DATA PROVIDED: Begin

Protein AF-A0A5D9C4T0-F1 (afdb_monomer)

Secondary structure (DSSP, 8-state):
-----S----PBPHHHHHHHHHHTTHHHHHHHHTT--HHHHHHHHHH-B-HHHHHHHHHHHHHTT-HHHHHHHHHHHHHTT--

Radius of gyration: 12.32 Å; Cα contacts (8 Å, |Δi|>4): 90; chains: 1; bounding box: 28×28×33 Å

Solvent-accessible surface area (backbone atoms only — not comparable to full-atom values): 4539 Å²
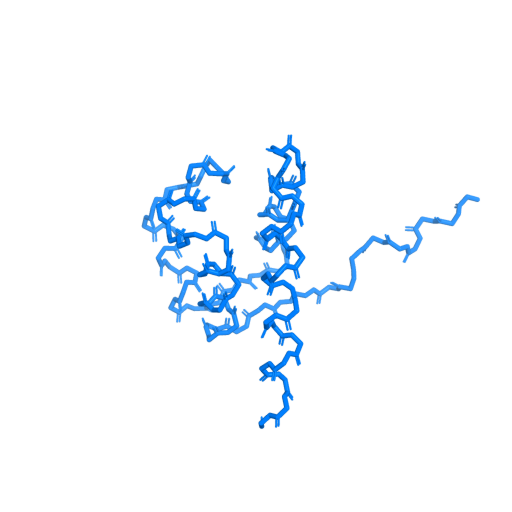 total; per-residue (Å²): 134,86,77,82,87,69,68,82,85,50,63,35,50,25,64,51,29,38,54,37,39,48,39,53,64,24,53,68,46,44,15,66,53,51,76,40,58,51,69,56,44,53,45,25,41,70,71,17,30,51,37,73,56,43,50,48,43,51,54,34,32,53,78,69,70,35,52,68,39,49,51,50,13,53,49,55,49,61,67,63,69,78,118

Foldseek 3Di:
DDPPPDDPQDWFALCLLQLLQVLCVHLVSLCVLLVHDSVVSVVCNVGTGGSVRVVSSLVSCVVVVVPVSNVSSVVSSVVVVPD

Mean predicted aligned error: 5.83 Å

pLDDT: mean 86.95, std 18.48, range [35.38, 98.38]

Structure (mmCIF, N/CA/C/O backbone):
data_AF-A0A5D9C4T0-F1
#
_entry.id   AF-A0A5D9C4T0-F1
#
loop_
_atom_site.group_PDB
_atom_site.id
_atom_site.type_symbol
_atom_site.label_atom_id
_atom_site.label_alt_id
_atom_site.label_comp_id
_atom_site.label_asym_id
_atom_site.label_entity_id
_atom_site.label_seq_id
_atom_site.pdbx_PDB_ins_code
_atom_site.Cartn_x
_atom_site.Cartn_y
_atom_site.Cartn_z
_atom_site.occupancy
_atom_site.B_iso_or_equiv
_atom_site.auth_seq_id
_atom_site.auth_comp_id
_atom_site.auth_asym_id
_atom_site.auth_atom_id
_atom_site.pdbx_PDB_model_num
ATOM 1 N N . MET A 1 1 ? 20.172 11.552 20.463 1.00 39.91 1 MET A N 1
ATOM 2 C CA . MET A 1 1 ? 18.874 11.109 19.925 1.00 39.91 1 MET A CA 1
ATOM 3 C C . MET A 1 1 ? 19.169 10.675 18.506 1.00 39.91 1 MET A C 1
ATOM 5 O O . MET A 1 1 ? 19.408 11.529 17.665 1.00 39.91 1 MET A O 1
ATOM 9 N N . ASP A 1 2 ? 19.388 9.378 18.324 1.00 37.59 2 ASP A N 1
ATOM 10 C CA . ASP A 1 2 ? 19.821 8.799 17.055 1.00 37.59 2 ASP A CA 1
ATOM 11 C C . ASP A 1 2 ? 18.614 8.748 16.110 1.00 37.59 2 ASP A C 1
ATOM 13 O O . ASP A 1 2 ? 17.618 8.097 16.415 1.00 37.59 2 ASP A O 1
ATOM 17 N N . VAL A 1 3 ? 18.657 9
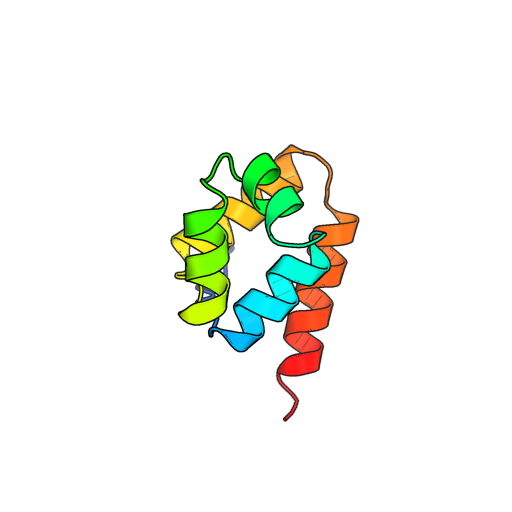.533 15.034 1.00 47.78 3 VAL A N 1
ATOM 18 C CA . VAL A 1 3 ? 17.588 9.642 14.024 1.00 47.78 3 VAL A CA 1
ATOM 19 C C . VAL A 1 3 ? 17.877 8.770 12.795 1.00 47.78 3 VAL A C 1
ATOM 21 O O . VAL A 1 3 ? 17.229 8.931 11.767 1.00 47.78 3 VAL A O 1
ATOM 24 N N . THR A 1 4 ? 18.850 7.858 12.883 1.00 41.50 4 THR A N 1
ATOM 25 C CA . THR A 1 4 ? 19.397 7.132 11.723 1.00 41.50 4 THR A CA 1
ATOM 26 C C . THR A 1 4 ? 18.688 5.805 11.425 1.00 41.50 4 THR A C 1
ATOM 28 O O . THR A 1 4 ? 19.079 5.110 10.496 1.00 41.50 4 THR A O 1
ATOM 31 N N . ASP A 1 5 ? 17.613 5.467 12.141 1.00 45.66 5 ASP A N 1
ATOM 32 C CA . ASP A 1 5 ? 16.755 4.318 11.805 1.00 45.66 5 ASP A CA 1
ATOM 33 C C . ASP A 1 5 ? 15.419 4.780 11.190 1.00 45.66 5 ASP A C 1
ATOM 35 O O . ASP A 1 5 ? 14.325 4.548 11.706 1.00 45.66 5 ASP A O 1
ATOM 39 N N . LEU A 1 6 ? 15.519 5.540 10.096 1.00 41.47 6 LEU A N 1
ATOM 40 C CA . LEU A 1 6 ? 14.405 5.928 9.230 1.00 41.47 6 LEU A CA 1
ATOM 41 C C . LEU A 1 6 ? 14.589 5.199 7.898 1.00 41.47 6 LEU A C 1
ATOM 43 O O . LEU A 1 6 ? 15.278 5.715 7.031 1.00 41.47 6 LEU A O 1
ATOM 47 N N . SER A 1 7 ? 14.009 3.995 7.817 1.00 43.38 7 SER A N 1
ATOM 48 C CA . SER A 1 7 ? 13.897 3.119 6.637 1.00 43.38 7 SER A CA 1
ATOM 49 C C . SER A 1 7 ? 15.203 2.850 5.877 1.00 43.38 7 SER A C 1
ATOM 51 O O . SER A 1 7 ? 15.786 3.711 5.228 1.00 43.38 7 SER A O 1
ATOM 53 N N . ALA A 1 8 ? 15.614 1.580 5.818 1.00 53.19 8 ALA A N 1
ATOM 54 C CA . ALA A 1 8 ? 16.385 1.134 4.663 1.00 53.19 8 ALA A CA 1
ATOM 55 C C . ALA A 1 8 ? 15.636 1.607 3.404 1.00 53.19 8 ALA A C 1
ATOM 57 O O . ALA A 1 8 ? 14.451 1.298 3.258 1.00 53.19 8 ALA A O 1
ATOM 58 N N . ALA A 1 9 ? 16.290 2.407 2.560 1.00 56.47 9 ALA A N 1
ATOM 59 C CA . ALA A 1 9 ? 15.709 2.973 1.348 1.00 56.47 9 ALA A CA 1
ATOM 60 C C . ALA A 1 9 ? 15.278 1.840 0.401 1.00 56.47 9 ALA A C 1
ATOM 62 O O . ALA A 1 9 ? 16.052 1.364 -0.430 1.00 56.47 9 ALA A O 1
ATOM 63 N N . MET A 1 10 ? 14.051 1.342 0.573 1.00 71.81 10 MET A N 1
ATOM 64 C CA . MET A 1 10 ? 13.540 0.185 -0.155 1.00 71.81 10 MET A CA 1
ATOM 65 C C . MET A 1 10 ? 12.775 0.651 -1.385 1.00 71.81 10 MET A C 1
ATOM 67 O O . MET A 1 10 ? 11.614 1.058 -1.320 1.00 71.81 10 MET A O 1
ATOM 71 N N . GLN A 1 11 ? 13.429 0.551 -2.536 1.00 88.50 11 GLN A N 1
ATOM 72 C CA . GLN A 1 11 ? 12.746 0.531 -3.820 1.00 88.50 11 GLN A CA 1
ATOM 73 C C . GLN A 1 11 ? 12.350 -0.912 -4.147 1.00 88.50 11 GLN A C 1
ATOM 75 O O . GLN A 1 11 ? 13.192 -1.803 -4.115 1.00 88.50 11 GLN A O 1
ATOM 80 N N . LEU A 1 12 ? 11.081 -1.137 -4.491 1.00 91.81 12 LEU A N 1
ATOM 81 C CA . LEU A 1 12 ? 10.581 -2.457 -4.880 1.00 91.81 12 LEU A CA 1
ATOM 82 C C . LEU A 1 12 ? 10.523 -2.584 -6.402 1.00 91.81 12 LEU A C 1
ATOM 84 O O . LEU A 1 12 ? 9.994 -1.699 -7.086 1.00 91.81 12 LEU A O 1
ATOM 88 N N . SER A 1 13
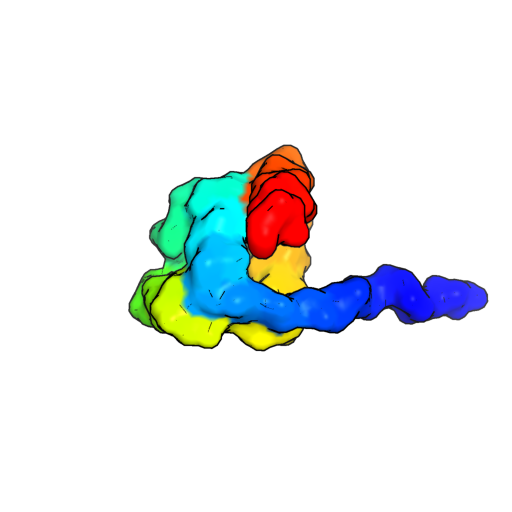 ? 10.989 -3.719 -6.924 1.00 94.19 13 SER A N 1
ATOM 89 C CA . SER A 1 13 ? 10.714 -4.148 -8.299 1.00 94.19 13 SER A CA 1
ATOM 90 C C . SER A 1 13 ? 9.208 -4.369 -8.525 1.00 94.19 13 SER A C 1
ATOM 92 O O . SER A 1 13 ? 8.406 -4.328 -7.590 1.00 94.19 13 SER A O 1
ATOM 94 N N . ALA A 1 14 ? 8.784 -4.600 -9.771 1.00 93.06 14 ALA A N 1
ATOM 95 C CA . ALA A 1 14 ? 7.380 -4.895 -10.080 1.00 93.06 14 ALA A CA 1
ATOM 96 C C . ALA A 1 14 ? 6.876 -6.169 -9.373 1.00 93.06 14 ALA A C 1
ATOM 98 O O . ALA A 1 14 ? 5.769 -6.184 -8.835 1.00 93.06 14 ALA A O 1
ATOM 99 N N . GLU A 1 15 ? 7.712 -7.208 -9.324 1.00 94.19 15 GLU A N 1
ATOM 100 C CA . GLU A 1 15 ? 7.409 -8.473 -8.652 1.00 94.19 15 GLU A CA 1
ATOM 101 C C . GLU A 1 15 ? 7.294 -8.290 -7.137 1.00 94.19 15 GLU A C 1
ATOM 103 O O . GLU A 1 15 ? 6.266 -8.628 -6.550 1.00 94.19 15 GLU A O 1
ATOM 108 N N . GLN A 1 16 ? 8.289 -7.642 -6.524 1.00 95.00 16 GLN A N 1
ATOM 109 C CA . GLN A 1 16 ? 8.283 -7.322 -5.095 1.00 95.00 16 GLN A CA 1
ATOM 11
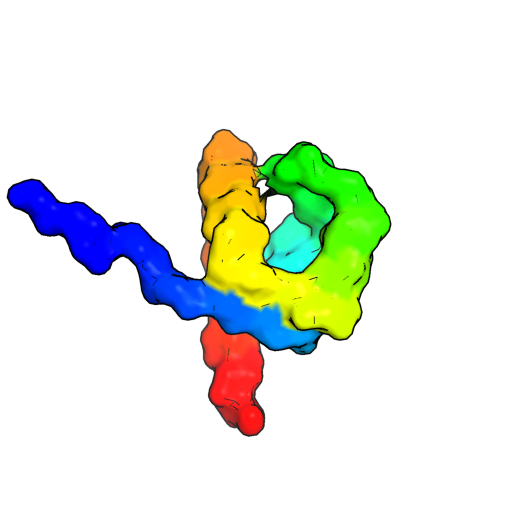0 C C . GLN A 1 16 ? 7.087 -6.437 -4.724 1.00 95.00 16 GLN A C 1
ATOM 112 O O . GLN A 1 16 ? 6.418 -6.673 -3.721 1.00 95.00 16 GLN A O 1
ATOM 117 N N . ALA A 1 17 ? 6.754 -5.444 -5.554 1.00 95.62 17 ALA A N 1
ATOM 118 C CA . ALA A 1 17 ? 5.560 -4.632 -5.357 1.00 95.62 17 ALA A CA 1
ATOM 119 C C . ALA A 1 17 ? 4.284 -5.486 -5.413 1.00 95.62 17 ALA A C 1
ATOM 121 O O . ALA A 1 17 ? 3.374 -5.264 -4.623 1.00 95.62 17 ALA A O 1
ATOM 122 N N . GLY A 1 18 ? 4.207 -6.472 -6.311 1.00 96.25 18 GLY A N 1
ATOM 123 C CA . GLY A 1 18 ? 3.115 -7.446 -6.345 1.00 96.25 18 GLY A CA 1
ATOM 124 C C . GLY A 1 18 ? 2.959 -8.175 -5.012 1.00 96.25 18 GLY A C 1
ATOM 125 O O . GLY A 1 18 ? 1.909 -8.052 -4.381 1.00 96.25 18 GLY A O 1
ATOM 126 N N . VAL A 1 19 ? 4.030 -8.833 -4.559 1.00 96.00 19 VAL A N 1
ATOM 127 C CA . VAL A 1 19 ? 4.082 -9.590 -3.296 1.00 96.00 19 VAL A CA 1
ATOM 128 C C . VAL A 1 19 ? 3.684 -8.719 -2.104 1.00 96.00 19 VAL A C 1
ATOM 130 O O . VAL A 1 19 ? 2.779 -9.071 -1.346 1.00 96.00 19 VAL A O 1
ATOM 133 N N . PHE A 1 20 ? 4.292 -7.539 -1.975 1.00 96.19 20 PHE A N 1
ATOM 134 C CA . PHE A 1 20 ? 4.006 -6.603 -0.891 1.00 96.19 20 PHE A CA 1
ATOM 135 C C . PHE A 1 20 ? 2.538 -6.155 -0.877 1.00 96.19 20 PHE A C 1
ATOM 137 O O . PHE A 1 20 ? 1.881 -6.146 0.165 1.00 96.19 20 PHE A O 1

DATA PROVIDED: End

▶ _ABOUT THIS EXERCISE_
Go through the data above and print exactly the lines from its first line through the line holding "ATOM 3 C C .", both included, leaving pictures aside.

▶ _WRITTEN SOLUTION_
Protein AF-A0A5D9C4T0-F1 (afdb_monomer)

Secondary structure (DSSP, 8-state):
-----S----PBPHHHHHHHHHHTTHHHHHHHHTT--HHHHHHHHHH-B-HHHHHHHHHHHHHTT-HHHHHHHHHHHHHTT--

Radius of gyration: 12.32 Å; Cα contacts (8 Å, |Δi|>4): 90; chains: 1; bounding box: 28×28×33 Å

Solvent-accessible surface area (backbone atoms only — not comparable to full-atom values): 4539 Å²
 total; per-residue (Å²): 134,86,77,82,87,69,68,82,85,50,63,35,50,25,64,51,29,38,54,37,39,48,39,53,64,24,53,68,46,44,15,66,53,51,76,40,58,51,69,56,44,53,45,25,41,70,71,17,30,51,37,73,56,43,50,48,43,51,54,34,32,53,78,69,70,35,52,68,39,49,51,50,13,53,49,55,49,61,67,63,69,78,118

Foldseek 3Di:
DDPPPDDPQDWFALCLLQLLQVLCVHLVSLCVLLVHDSVVSVVCNVGTGGSVRVVSSLVSCVVVVVPVSNVSSVVSSVVVVPD

Mean predicted aligned error: 5.83 Å

pLDDT: mean 86.95, std 18.48, range [35.38, 98.38]

Structure (mmCIF, N/CA/C/O backbone):
data_AF-A0A5D9C4T0-F1
#
_entry.id   AF-A0A5D9C4T0-F1
#
loop_
_atom_site.group_PDB
_atom_site.id
_atom_site.type_symbol
_atom_site.label_atom_id
_atom_site.label_alt_id
_atom_site.label_comp_id
_atom_site.label_asym_id
_atom_site.label_entity_id
_atom_site.label_seq_id
_atom_site.pdbx_PDB_ins_code
_atom_site.Cartn_x
_atom_site.Cartn_y
_atom_site.Cartn_z
_atom_site.occupancy
_atom_site.B_iso_or_equiv
_atom_site.auth_seq_id
_atom_site.auth_comp_id
_atom_site.auth_asym_id
_atom_site.auth_atom_id
_atom_site.pdbx_PDB_model_num
ATOM 1 N N . MET A 1 1 ? 20.172 11.552 20.463 1.00 39.91 1 MET A N 1
ATOM 2 C CA . MET A 1 1 ? 18.874 11.109 19.925 1.00 39.91 1 MET A CA 1
ATOM 3 C C . MET A 1 1 ? 19.169 10.675 18.506 1.00 39.91 1 MET A C 1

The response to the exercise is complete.